En dictant le bien et le mal, en décidant de ce que les gens doivent penser, de leur foi, ils suscitent une réaction populaire. En fin de compte, ils imposent malgré eux, une méthode de résistance et de lutte. Je suis convaincu que peu à peu, la population prend conscience de ce que signifie, le régime taliban. Même si des pays comme le Pakistan ont des relations importantes avec eux, les méthodes des talibans nuisent directement à l’économie pakistanaise et à sa croissance. Soutenir le régime taliban coûte plusieurs points de pourcentage de son produit intérieur brut (le PIB de l’Afghanistan est de 17 milliards de dollars en 2023 // Pakistan : 339 milliards de dollars). Toute cet ensemble me fait penser que tout n’est qu’une question de temps. Créer de l’espoir, continuer à expliquer et construire une alternative, est essentiel.
RPP – Qu’attendez-vous de la communauté internationale, et notamment des États-Unis ? La seconde administration du Président Trump peut-elle avoir des conséquences sur l’Afghanistan ?
Ahmed Massoud – Absolument.
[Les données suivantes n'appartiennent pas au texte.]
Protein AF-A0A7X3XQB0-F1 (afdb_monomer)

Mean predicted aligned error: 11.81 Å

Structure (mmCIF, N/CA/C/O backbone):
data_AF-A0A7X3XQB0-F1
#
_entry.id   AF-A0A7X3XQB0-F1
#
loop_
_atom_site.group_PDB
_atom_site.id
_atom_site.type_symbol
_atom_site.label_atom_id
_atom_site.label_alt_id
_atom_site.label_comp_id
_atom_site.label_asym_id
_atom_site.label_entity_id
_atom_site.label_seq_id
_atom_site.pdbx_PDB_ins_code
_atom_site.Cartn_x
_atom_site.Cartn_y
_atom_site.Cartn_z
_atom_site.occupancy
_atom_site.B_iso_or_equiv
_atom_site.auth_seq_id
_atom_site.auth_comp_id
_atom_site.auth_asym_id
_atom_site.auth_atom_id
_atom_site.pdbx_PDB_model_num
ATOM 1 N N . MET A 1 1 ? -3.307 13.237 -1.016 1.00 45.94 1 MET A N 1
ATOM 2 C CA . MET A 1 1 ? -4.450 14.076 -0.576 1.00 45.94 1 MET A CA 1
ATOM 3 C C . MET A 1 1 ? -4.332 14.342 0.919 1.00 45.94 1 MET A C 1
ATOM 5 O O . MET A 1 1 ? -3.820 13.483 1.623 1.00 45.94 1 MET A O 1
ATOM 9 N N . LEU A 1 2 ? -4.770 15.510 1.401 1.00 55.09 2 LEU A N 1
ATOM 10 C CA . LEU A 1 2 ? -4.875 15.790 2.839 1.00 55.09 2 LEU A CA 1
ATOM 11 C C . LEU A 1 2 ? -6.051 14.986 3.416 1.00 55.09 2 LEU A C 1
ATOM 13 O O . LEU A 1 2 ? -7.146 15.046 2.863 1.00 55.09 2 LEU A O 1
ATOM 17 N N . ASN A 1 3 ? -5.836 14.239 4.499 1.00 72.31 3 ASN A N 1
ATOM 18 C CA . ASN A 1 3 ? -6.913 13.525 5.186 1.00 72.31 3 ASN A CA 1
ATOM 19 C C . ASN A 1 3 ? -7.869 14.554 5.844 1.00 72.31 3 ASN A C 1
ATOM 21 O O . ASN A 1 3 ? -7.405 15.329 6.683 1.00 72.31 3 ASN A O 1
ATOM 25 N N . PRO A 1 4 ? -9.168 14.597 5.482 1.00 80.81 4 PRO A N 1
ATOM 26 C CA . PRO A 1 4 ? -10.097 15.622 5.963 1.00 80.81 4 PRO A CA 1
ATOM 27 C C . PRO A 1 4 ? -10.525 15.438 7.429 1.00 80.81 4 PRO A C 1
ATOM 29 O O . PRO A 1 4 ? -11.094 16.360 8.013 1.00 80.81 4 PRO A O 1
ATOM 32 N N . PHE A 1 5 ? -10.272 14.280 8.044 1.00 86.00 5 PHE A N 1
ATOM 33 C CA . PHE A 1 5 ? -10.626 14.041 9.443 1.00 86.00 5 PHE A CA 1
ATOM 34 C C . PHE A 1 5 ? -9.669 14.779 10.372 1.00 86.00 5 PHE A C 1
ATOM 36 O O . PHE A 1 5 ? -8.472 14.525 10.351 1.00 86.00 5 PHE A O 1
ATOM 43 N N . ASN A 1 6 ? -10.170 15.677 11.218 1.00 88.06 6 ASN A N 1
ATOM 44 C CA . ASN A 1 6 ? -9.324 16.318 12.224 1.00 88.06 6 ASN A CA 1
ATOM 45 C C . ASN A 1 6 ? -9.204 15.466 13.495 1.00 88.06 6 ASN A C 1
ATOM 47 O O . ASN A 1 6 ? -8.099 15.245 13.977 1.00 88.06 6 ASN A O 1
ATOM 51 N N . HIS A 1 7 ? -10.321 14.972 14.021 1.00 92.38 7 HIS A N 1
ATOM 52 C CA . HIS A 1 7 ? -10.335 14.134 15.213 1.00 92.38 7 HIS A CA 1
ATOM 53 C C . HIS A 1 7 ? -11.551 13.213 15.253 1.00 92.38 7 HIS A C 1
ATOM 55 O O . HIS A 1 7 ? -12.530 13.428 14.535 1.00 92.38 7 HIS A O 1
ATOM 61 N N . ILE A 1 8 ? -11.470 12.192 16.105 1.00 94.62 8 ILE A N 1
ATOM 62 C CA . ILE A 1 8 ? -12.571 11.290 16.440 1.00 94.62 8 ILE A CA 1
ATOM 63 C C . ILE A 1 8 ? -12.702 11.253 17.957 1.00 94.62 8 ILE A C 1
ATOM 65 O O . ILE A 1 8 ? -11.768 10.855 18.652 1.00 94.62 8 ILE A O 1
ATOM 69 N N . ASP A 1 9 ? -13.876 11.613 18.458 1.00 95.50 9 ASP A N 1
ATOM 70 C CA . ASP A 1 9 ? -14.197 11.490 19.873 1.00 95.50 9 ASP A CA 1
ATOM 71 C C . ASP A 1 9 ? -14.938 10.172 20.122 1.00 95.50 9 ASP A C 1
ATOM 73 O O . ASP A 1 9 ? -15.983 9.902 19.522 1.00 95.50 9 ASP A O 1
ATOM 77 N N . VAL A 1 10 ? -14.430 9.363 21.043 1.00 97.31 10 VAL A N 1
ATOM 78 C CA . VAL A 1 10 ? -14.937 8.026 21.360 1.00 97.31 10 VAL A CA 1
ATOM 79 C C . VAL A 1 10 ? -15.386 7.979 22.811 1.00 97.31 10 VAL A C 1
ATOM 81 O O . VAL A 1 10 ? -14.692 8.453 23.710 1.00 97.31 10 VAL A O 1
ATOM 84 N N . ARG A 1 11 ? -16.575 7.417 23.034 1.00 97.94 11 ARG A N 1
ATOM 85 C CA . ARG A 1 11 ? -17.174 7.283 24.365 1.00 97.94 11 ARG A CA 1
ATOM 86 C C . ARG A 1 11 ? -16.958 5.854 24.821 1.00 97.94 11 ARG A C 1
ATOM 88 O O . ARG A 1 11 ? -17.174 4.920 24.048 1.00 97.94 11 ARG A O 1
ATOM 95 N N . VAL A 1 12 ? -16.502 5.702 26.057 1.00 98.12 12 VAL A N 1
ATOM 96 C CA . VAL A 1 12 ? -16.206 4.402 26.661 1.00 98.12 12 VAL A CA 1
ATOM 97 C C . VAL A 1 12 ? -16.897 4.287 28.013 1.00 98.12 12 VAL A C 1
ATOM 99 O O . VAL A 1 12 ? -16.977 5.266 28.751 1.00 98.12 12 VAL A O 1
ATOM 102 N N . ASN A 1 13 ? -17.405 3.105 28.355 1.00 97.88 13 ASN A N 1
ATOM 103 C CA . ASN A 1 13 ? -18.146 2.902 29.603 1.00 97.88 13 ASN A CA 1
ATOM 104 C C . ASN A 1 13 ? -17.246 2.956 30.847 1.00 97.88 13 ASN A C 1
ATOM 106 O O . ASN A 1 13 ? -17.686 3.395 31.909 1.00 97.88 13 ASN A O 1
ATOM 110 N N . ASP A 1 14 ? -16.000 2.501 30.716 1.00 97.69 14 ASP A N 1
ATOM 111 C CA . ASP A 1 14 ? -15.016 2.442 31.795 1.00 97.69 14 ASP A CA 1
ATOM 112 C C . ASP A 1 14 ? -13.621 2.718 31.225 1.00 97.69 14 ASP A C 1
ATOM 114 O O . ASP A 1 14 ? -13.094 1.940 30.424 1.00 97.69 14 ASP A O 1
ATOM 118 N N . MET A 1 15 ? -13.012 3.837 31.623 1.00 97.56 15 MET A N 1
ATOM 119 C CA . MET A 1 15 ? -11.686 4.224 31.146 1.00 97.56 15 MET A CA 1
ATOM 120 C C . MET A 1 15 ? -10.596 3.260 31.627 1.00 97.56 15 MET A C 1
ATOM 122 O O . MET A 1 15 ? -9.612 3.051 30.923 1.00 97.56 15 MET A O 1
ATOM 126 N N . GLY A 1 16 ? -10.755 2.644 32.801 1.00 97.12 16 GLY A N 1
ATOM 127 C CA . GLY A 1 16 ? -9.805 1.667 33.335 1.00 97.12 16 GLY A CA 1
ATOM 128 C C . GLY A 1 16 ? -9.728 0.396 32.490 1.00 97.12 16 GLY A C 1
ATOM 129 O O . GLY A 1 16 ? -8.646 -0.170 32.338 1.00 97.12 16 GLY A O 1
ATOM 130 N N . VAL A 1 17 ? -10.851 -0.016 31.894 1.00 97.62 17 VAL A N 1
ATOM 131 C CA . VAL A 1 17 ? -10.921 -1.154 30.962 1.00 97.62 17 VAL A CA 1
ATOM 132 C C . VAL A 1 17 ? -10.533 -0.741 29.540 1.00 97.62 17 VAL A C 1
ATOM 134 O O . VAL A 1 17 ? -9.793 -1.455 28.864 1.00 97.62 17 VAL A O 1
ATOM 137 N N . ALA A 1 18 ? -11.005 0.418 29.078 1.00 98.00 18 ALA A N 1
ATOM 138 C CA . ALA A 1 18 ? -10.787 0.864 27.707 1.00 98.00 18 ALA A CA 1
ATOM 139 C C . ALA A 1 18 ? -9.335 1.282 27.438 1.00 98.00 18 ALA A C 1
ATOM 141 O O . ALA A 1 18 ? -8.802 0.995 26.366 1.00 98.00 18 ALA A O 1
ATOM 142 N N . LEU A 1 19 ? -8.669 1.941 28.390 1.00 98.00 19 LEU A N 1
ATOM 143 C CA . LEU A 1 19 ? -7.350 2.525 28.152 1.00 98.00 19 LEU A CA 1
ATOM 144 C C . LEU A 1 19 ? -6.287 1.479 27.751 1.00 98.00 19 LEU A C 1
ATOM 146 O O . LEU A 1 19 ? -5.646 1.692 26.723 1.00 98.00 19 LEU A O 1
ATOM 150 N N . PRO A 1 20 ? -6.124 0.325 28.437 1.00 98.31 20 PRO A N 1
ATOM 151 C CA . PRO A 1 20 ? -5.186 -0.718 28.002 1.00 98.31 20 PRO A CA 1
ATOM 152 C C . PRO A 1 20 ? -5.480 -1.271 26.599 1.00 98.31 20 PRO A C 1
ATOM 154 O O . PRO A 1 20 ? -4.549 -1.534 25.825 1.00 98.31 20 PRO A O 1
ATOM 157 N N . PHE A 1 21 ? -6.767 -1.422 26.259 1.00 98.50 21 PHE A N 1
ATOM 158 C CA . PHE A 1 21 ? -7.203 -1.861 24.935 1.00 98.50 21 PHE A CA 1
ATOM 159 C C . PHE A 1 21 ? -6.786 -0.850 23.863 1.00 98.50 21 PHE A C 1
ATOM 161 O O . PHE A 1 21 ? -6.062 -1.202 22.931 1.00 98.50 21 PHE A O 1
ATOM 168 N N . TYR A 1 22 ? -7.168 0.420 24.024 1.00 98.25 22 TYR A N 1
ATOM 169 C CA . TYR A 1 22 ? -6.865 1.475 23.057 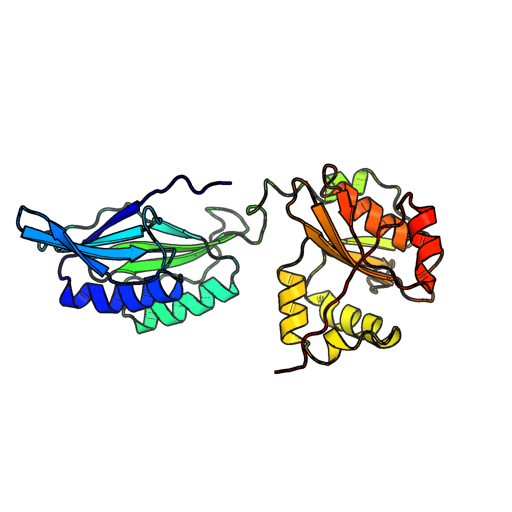1.00 98.25 22 TYR A CA 1
ATOM 170 C C . TYR A 1 22 ? -5.373 1.788 22.965 1.00 98.25 22 TYR A C 1
ATOM 172 O O . TYR A 1 22 ? -4.886 2.051 21.869 1.00 98.25 22 TYR A O 1
ATOM 180 N N . THR A 1 23 ? -4.615 1.690 24.061 1.00 97.94 23 THR A N 1
ATOM 181 C CA . THR A 1 23 ? -3.150 1.792 24.012 1.00 97.94 23 THR A CA 1
ATOM 182 C C . THR A 1 23 ? -2.545 0.705 23.127 1.00 97.94 23 THR A C 1
ATOM 184 O O . THR A 1 23 ? -1.664 1.000 22.322 1.00 97.94 23 THR A O 1
ATOM 187 N N . SER A 1 24 ? -3.038 -0.533 23.220 1.00 97.75 24 SER A N 1
ATOM 188 C CA . SER A 1 24 ? -2.565 -1.635 22.374 1.00 97.75 24 SER A CA 1
ATOM 189 C C . SER A 1 24 ? -3.005 -1.461 20.918 1.00 97.75 24 SER A C 1
ATOM 191 O O . SER A 1 24 ? -2.190 -1.572 20.003 1.00 97.75 24 SER A O 1
ATOM 193 N N . PHE A 1 25 ? -4.286 -1.158 20.700 1.00 98.06 25 PHE A N 1
ATOM 194 C CA . PHE A 1 25 ? -4.878 -1.023 19.374 1.00 98.06 25 PHE A CA 1
ATOM 195 C C . PHE A 1 25 ? -4.339 0.197 18.613 1.00 98.06 25 PHE A C 1
ATOM 197 O O . PHE A 1 25 ? -3.734 0.043 17.552 1.00 98.06 25 PHE A O 1
ATOM 204 N N . LEU A 1 26 ? -4.503 1.406 19.156 1.00 97.12 26 LEU A N 1
ATOM 205 C CA . LEU A 1 26 ? -4.064 2.636 18.491 1.00 97.12 26 LEU A CA 1
ATOM 206 C C . LEU A 1 26 ? -2.534 2.723 18.423 1.00 97.12 26 LEU A C 1
ATOM 208 O O . LEU A 1 26 ? -1.998 3.229 17.439 1.00 97.12 26 LEU A O 1
ATOM 212 N N . GLY A 1 27 ? -1.821 2.156 19.402 1.00 95.31 27 GLY A N 1
ATOM 213 C CA . GLY A 1 27 ? -0.365 2.015 19.343 1.00 95.31 27 GLY A CA 1
ATOM 214 C C . GLY A 1 27 ? 0.096 1.142 18.171 1.00 95.31 27 GLY A C 1
ATOM 215 O O . GLY A 1 27 ? 1.034 1.507 17.464 1.00 95.31 27 GLY A O 1
ATOM 216 N N . ALA A 1 28 ? -0.598 0.034 17.883 1.00 95.44 28 ALA A N 1
ATOM 217 C CA . ALA A 1 28 ? -0.311 -0.793 16.705 1.00 95.44 28 ALA A CA 1
ATOM 218 C C . ALA A 1 28 ? -0.600 -0.067 15.376 1.00 95.44 28 ALA A C 1
ATOM 220 O O . ALA A 1 28 ? 0.058 -0.337 14.368 1.00 95.44 28 ALA A O 1
ATOM 221 N N . LEU A 1 29 ? -1.519 0.904 15.398 1.00 93.50 29 LEU A N 1
ATOM 222 C CA . LEU A 1 29 ? -1.788 1.847 14.307 1.00 93.50 29 LEU A CA 1
ATOM 223 C C . LEU A 1 29 ? -0.829 3.052 14.275 1.00 93.50 29 LEU A C 1
ATOM 225 O O . LEU A 1 29 ? -1.018 3.955 13.467 1.00 93.50 29 LEU A O 1
ATOM 229 N N . SER A 1 30 ? 0.216 3.065 15.112 1.00 91.25 30 SER A N 1
ATOM 230 C CA . SER A 1 30 ? 1.213 4.146 15.199 1.00 91.25 30 SER A CA 1
ATOM 231 C C . SER A 1 30 ? 0.670 5.495 15.685 1.00 91.25 30 SER A C 1
ATOM 233 O O . SER A 1 30 ? 1.269 6.536 15.418 1.00 91.25 30 SER A O 1
ATOM 235 N N . PHE A 1 31 ? -0.423 5.494 16.449 1.00 92.19 31 PHE A N 1
ATOM 236 C CA . PHE A 1 31 ? -0.780 6.653 17.259 1.00 92.19 31 PHE A CA 1
ATOM 237 C C . PHE A 1 31 ? 0.096 6.718 18.518 1.00 92.19 31 PHE A C 1
ATOM 239 O O . PHE A 1 31 ? 0.386 5.711 19.164 1.00 92.19 31 PHE A O 1
ATOM 246 N N . PHE A 1 32 ? 0.467 7.934 18.903 1.00 89.75 32 PHE A N 1
ATOM 247 C CA . PHE A 1 32 ? 1.240 8.261 20.094 1.00 89.75 32 PHE A CA 1
ATOM 248 C C . PHE A 1 32 ? 0.318 8.720 21.225 1.00 89.75 32 PHE A C 1
ATOM 250 O O . PHE A 1 32 ? -0.579 9.531 21.007 1.00 89.75 32 PHE A O 1
ATOM 257 N N . GLY A 1 33 ? 0.553 8.253 22.449 1.00 89.00 33 GLY A N 1
ATOM 258 C CA . GLY A 1 33 ? -0.258 8.605 23.613 1.00 89.00 33 GLY A CA 1
ATOM 259 C C . GLY A 1 33 ? -0.379 7.443 24.605 1.00 89.00 33 GLY A C 1
ATOM 260 O O . GLY A 1 33 ? 0.385 6.481 24.503 1.00 89.00 33 GLY A O 1
ATOM 261 N N . PRO A 1 34 ? -1.328 7.512 25.552 1.00 91.44 34 PRO A N 1
ATOM 262 C CA . PRO A 1 34 ? -2.305 8.587 25.721 1.00 91.44 34 PRO A CA 1
ATOM 263 C C . PRO A 1 34 ? -1.694 9.860 26.333 1.00 91.44 34 PRO A C 1
ATOM 265 O O . PRO A 1 34 ? -0.746 9.805 27.118 1.00 91.44 34 PRO A O 1
ATOM 268 N N . ARG A 1 35 ? -2.263 11.023 26.004 1.00 91.56 35 ARG A N 1
ATOM 269 C CA . ARG A 1 35 ? -2.064 12.282 26.733 1.00 91.56 35 ARG A CA 1
ATOM 270 C C . ARG A 1 35 ? -3.369 12.680 27.407 1.00 91.56 35 ARG A C 1
ATOM 272 O O . ARG A 1 35 ? -4.353 12.949 26.719 1.00 91.56 35 ARG A O 1
ATOM 279 N N . ARG A 1 36 ? -3.336 12.818 28.731 1.00 93.06 36 ARG A N 1
ATOM 280 C CA . ARG A 1 36 ? -4.493 13.269 29.501 1.00 93.06 36 ARG A CA 1
ATOM 281 C C . ARG A 1 36 ? -4.740 14.769 29.337 1.00 93.06 36 ARG A C 1
ATOM 283 O O . ARG A 1 36 ? -3.815 15.576 29.463 1.00 93.06 36 ARG A O 1
ATOM 290 N N . LEU A 1 37 ? -5.997 15.134 29.116 1.00 91.31 37 LEU A N 1
ATOM 291 C CA . LEU A 1 37 ? -6.495 16.508 29.105 1.00 91.31 37 LEU A CA 1
ATOM 292 C C . LEU A 1 37 ? -7.707 16.615 30.031 1.00 91.31 37 LEU A C 1
ATOM 294 O O . LEU A 1 37 ? -8.563 15.739 30.027 1.00 91.31 37 LEU A O 1
ATOM 298 N N . ALA A 1 38 ? -7.760 17.671 30.838 1.00 92.50 38 ALA A N 1
ATOM 299 C CA . ALA A 1 38 ? -8.886 17.958 31.719 1.00 92.50 38 ALA A CA 1
ATOM 300 C C . ALA A 1 38 ? -9.547 19.266 31.280 1.00 92.50 38 ALA A C 1
ATOM 302 O O . ALA A 1 38 ? -8.861 20.272 31.080 1.00 92.50 38 ALA A O 1
ATOM 303 N N . GLU A 1 39 ? -10.864 19.240 31.121 1.00 89.75 39 GLU A N 1
ATOM 304 C CA . GLU A 1 39 ? -11.676 20.414 30.826 1.00 89.75 39 GLU A CA 1
ATOM 305 C C . GLU A 1 39 ? -12.089 21.143 32.109 1.00 89.75 39 GLU A C 1
ATOM 307 O O . GLU A 1 39 ? -12.048 20.599 33.214 1.00 89.75 39 GLU A O 1
ATOM 312 N N . GLN A 1 40 ? -12.503 22.404 31.959 1.00 87.19 40 GLN A N 1
ATOM 313 C CA . GLN A 1 40 ? -12.915 23.248 33.086 1.00 87.19 40 GLN A CA 1
ATOM 314 C C . GLN A 1 40 ? -14.155 22.718 33.815 1.00 87.19 40 GLN A C 1
ATOM 316 O O . GLN A 1 40 ? -14.341 23.012 34.992 1.00 87.19 40 GLN A O 1
ATOM 321 N N . ASP A 1 41 ? -14.987 21.931 33.136 1.00 88.19 41 ASP A N 1
ATOM 322 C CA . ASP A 1 41 ? -16.179 21.307 33.711 1.00 88.19 41 ASP A CA 1
ATOM 323 C C . ASP A 1 41 ? -15.910 19.933 34.347 1.00 88.19 41 ASP A C 1
ATOM 325 O O . ASP A 1 41 ? -16.841 19.239 34.751 1.00 88.19 41 ASP A O 1
ATOM 329 N N . GLY A 1 42 ? -14.636 19.544 34.465 1.00 86.75 42 GLY A N 1
ATOM 330 C CA . GLY A 1 42 ? -14.212 18.306 35.111 1.00 86.75 42 GLY A CA 1
ATOM 331 C C . GLY A 1 42 ? -14.195 17.083 34.197 1.00 86.75 42 GLY A C 1
ATOM 332 O O . GLY A 1 42 ? -13.758 16.021 34.643 1.00 86.75 42 GLY A O 1
ATOM 333 N N . ARG A 1 43 ? -14.609 17.203 32.928 1.00 88.50 43 ARG A N 1
ATOM 334 C CA . ARG A 1 43 ? -14.452 16.118 31.953 1.00 88.50 43 ARG A CA 1
ATOM 335 C C . ARG A 1 43 ? -12.979 15.858 31.661 1.00 88.50 43 ARG A C 1
ATOM 337 O O . ARG A 1 43 ? -12.165 16.780 31.600 1.00 88.50 43 ARG A O 1
ATOM 344 N N . THR A 1 44 ? -12.634 14.591 31.464 1.00 94.31 44 THR A N 1
ATOM 345 C CA . THR A 1 44 ? -11.271 14.164 31.145 1.00 94.31 44 THR A CA 1
ATOM 346 C C . THR A 1 44 ? -11.232 13.402 29.829 1.00 94.31 44 THR A C 1
ATOM 348 O O . THR A 1 44 ? -12.147 12.651 29.492 1.00 94.31 44 THR A O 1
ATOM 351 N N . TRP A 1 45 ? -10.141 13.608 29.101 1.00 95.62 45 TRP A N 1
ATOM 352 C CA . TRP A 1 45 ? -9.857 12.979 27.823 1.00 95.62 45 TRP A CA 1
ATOM 353 C C . TRP A 1 45 ? -8.522 12.249 27.868 1.00 95.62 45 TRP A C 1
ATOM 355 O O . TRP A 1 45 ? -7.549 12.786 28.401 1.00 95.62 45 TRP A O 1
ATOM 365 N N . GLU A 1 46 ? -8.457 11.080 27.237 1.00 96.88 46 GLU A N 1
ATOM 366 C CA . GLU A 1 46 ? -7.203 10.407 26.885 1.00 96.88 46 GLU A CA 1
ATOM 367 C C . GLU A 1 46 ? -6.986 10.511 25.375 1.00 96.88 46 GLU A C 1
ATOM 369 O O . GLU A 1 46 ? -7.741 9.933 24.593 1.00 96.88 46 GLU A O 1
ATOM 374 N N . LEU A 1 47 ? -5.980 11.282 24.954 1.00 94.62 47 LEU A N 1
ATOM 375 C CA . LEU A 1 47 ? -5.744 11.574 23.539 1.00 94.62 47 LEU A CA 1
ATOM 376 C C . LEU A 1 47 ? -4.620 10.727 22.946 1.00 94.62 47 LEU A C 1
ATOM 378 O O . LEU A 1 47 ? -3.508 10.704 23.475 1.00 94.62 47 LEU A O 1
ATOM 382 N N . PHE A 1 48 ? -4.888 10.133 21.788 1.00 94.56 48 PHE A N 1
ATOM 383 C CA . PHE A 1 48 ? -3.930 9.422 20.947 1.00 94.56 48 PHE A CA 1
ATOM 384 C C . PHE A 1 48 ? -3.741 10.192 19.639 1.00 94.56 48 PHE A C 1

Il faut savoir que l’éventualité d’un nouvel accord avec l’Iran aura automatiquement des conséquences pour l’Afghanistan. Si l’Iran a soutenu les talibans, c’est à cause de l’hostilité entre Téhéran et Washington. Un Iran fort signifie un endurcissement du régime taliban. A l’inverse, les talibans pourront être affaiblis.
RPP – Quel est le rôle du Qatar ?
Ahmed Massoud – L’État du Qatar est un pays très important pour nous. Aujourd’hui, le Qatar a un rôle essentiel : il peut amener les talibans à adopter une attitude responsable. L’évolution d’Ahmed Al Charaa en Syrie depuis son arrivée au pouvoir, démontre que c’est possible.
RPP – Vous avez dit que vous combattiez 21 groupes en Afghanistan. De quoi s’agit-il ?
Ahmed Massoud – Exactement. Ce ne sont pas seulement les talibans qui ont créé en Afghanistan une situation qui est devenue un lieu privilégié pour le développement des groupes terroristes. Mais également Al-Qaïda, Tehrik-i-Taliban Pakistan (TTP), ITPK, etc.
Ayman Mohamed Rabie Al Zawahiri, chef d’Al-Qaïda de 2011 jusqu’à sa mort le 31 juillet 2022, a été éliminé à Kaboul, dans la « zone verte » même, dans le quartier de Sherpur, le quartier le plus huppé de la capitale. Comment expliquer cette réalité ? À cause de ses liens avec le régime taliban. Comment imaginer qu’il vivait dans le quartier le plus sûr de la capitale ? Al-Qaïda et Daech existent en Afghanistan, entre autres, sans l’approbation et le soutien total du régime. Nous les combattons également.
Je crois en notre jeunesse, en cette volonté de nos peuples de parvenir à un cadre meilleur. Cet esprit volontaire est un autre élément que nous avons en commun, dans un environnement international en pleine évolution, et exige que nous construisions de nouveaux cadres de coopération.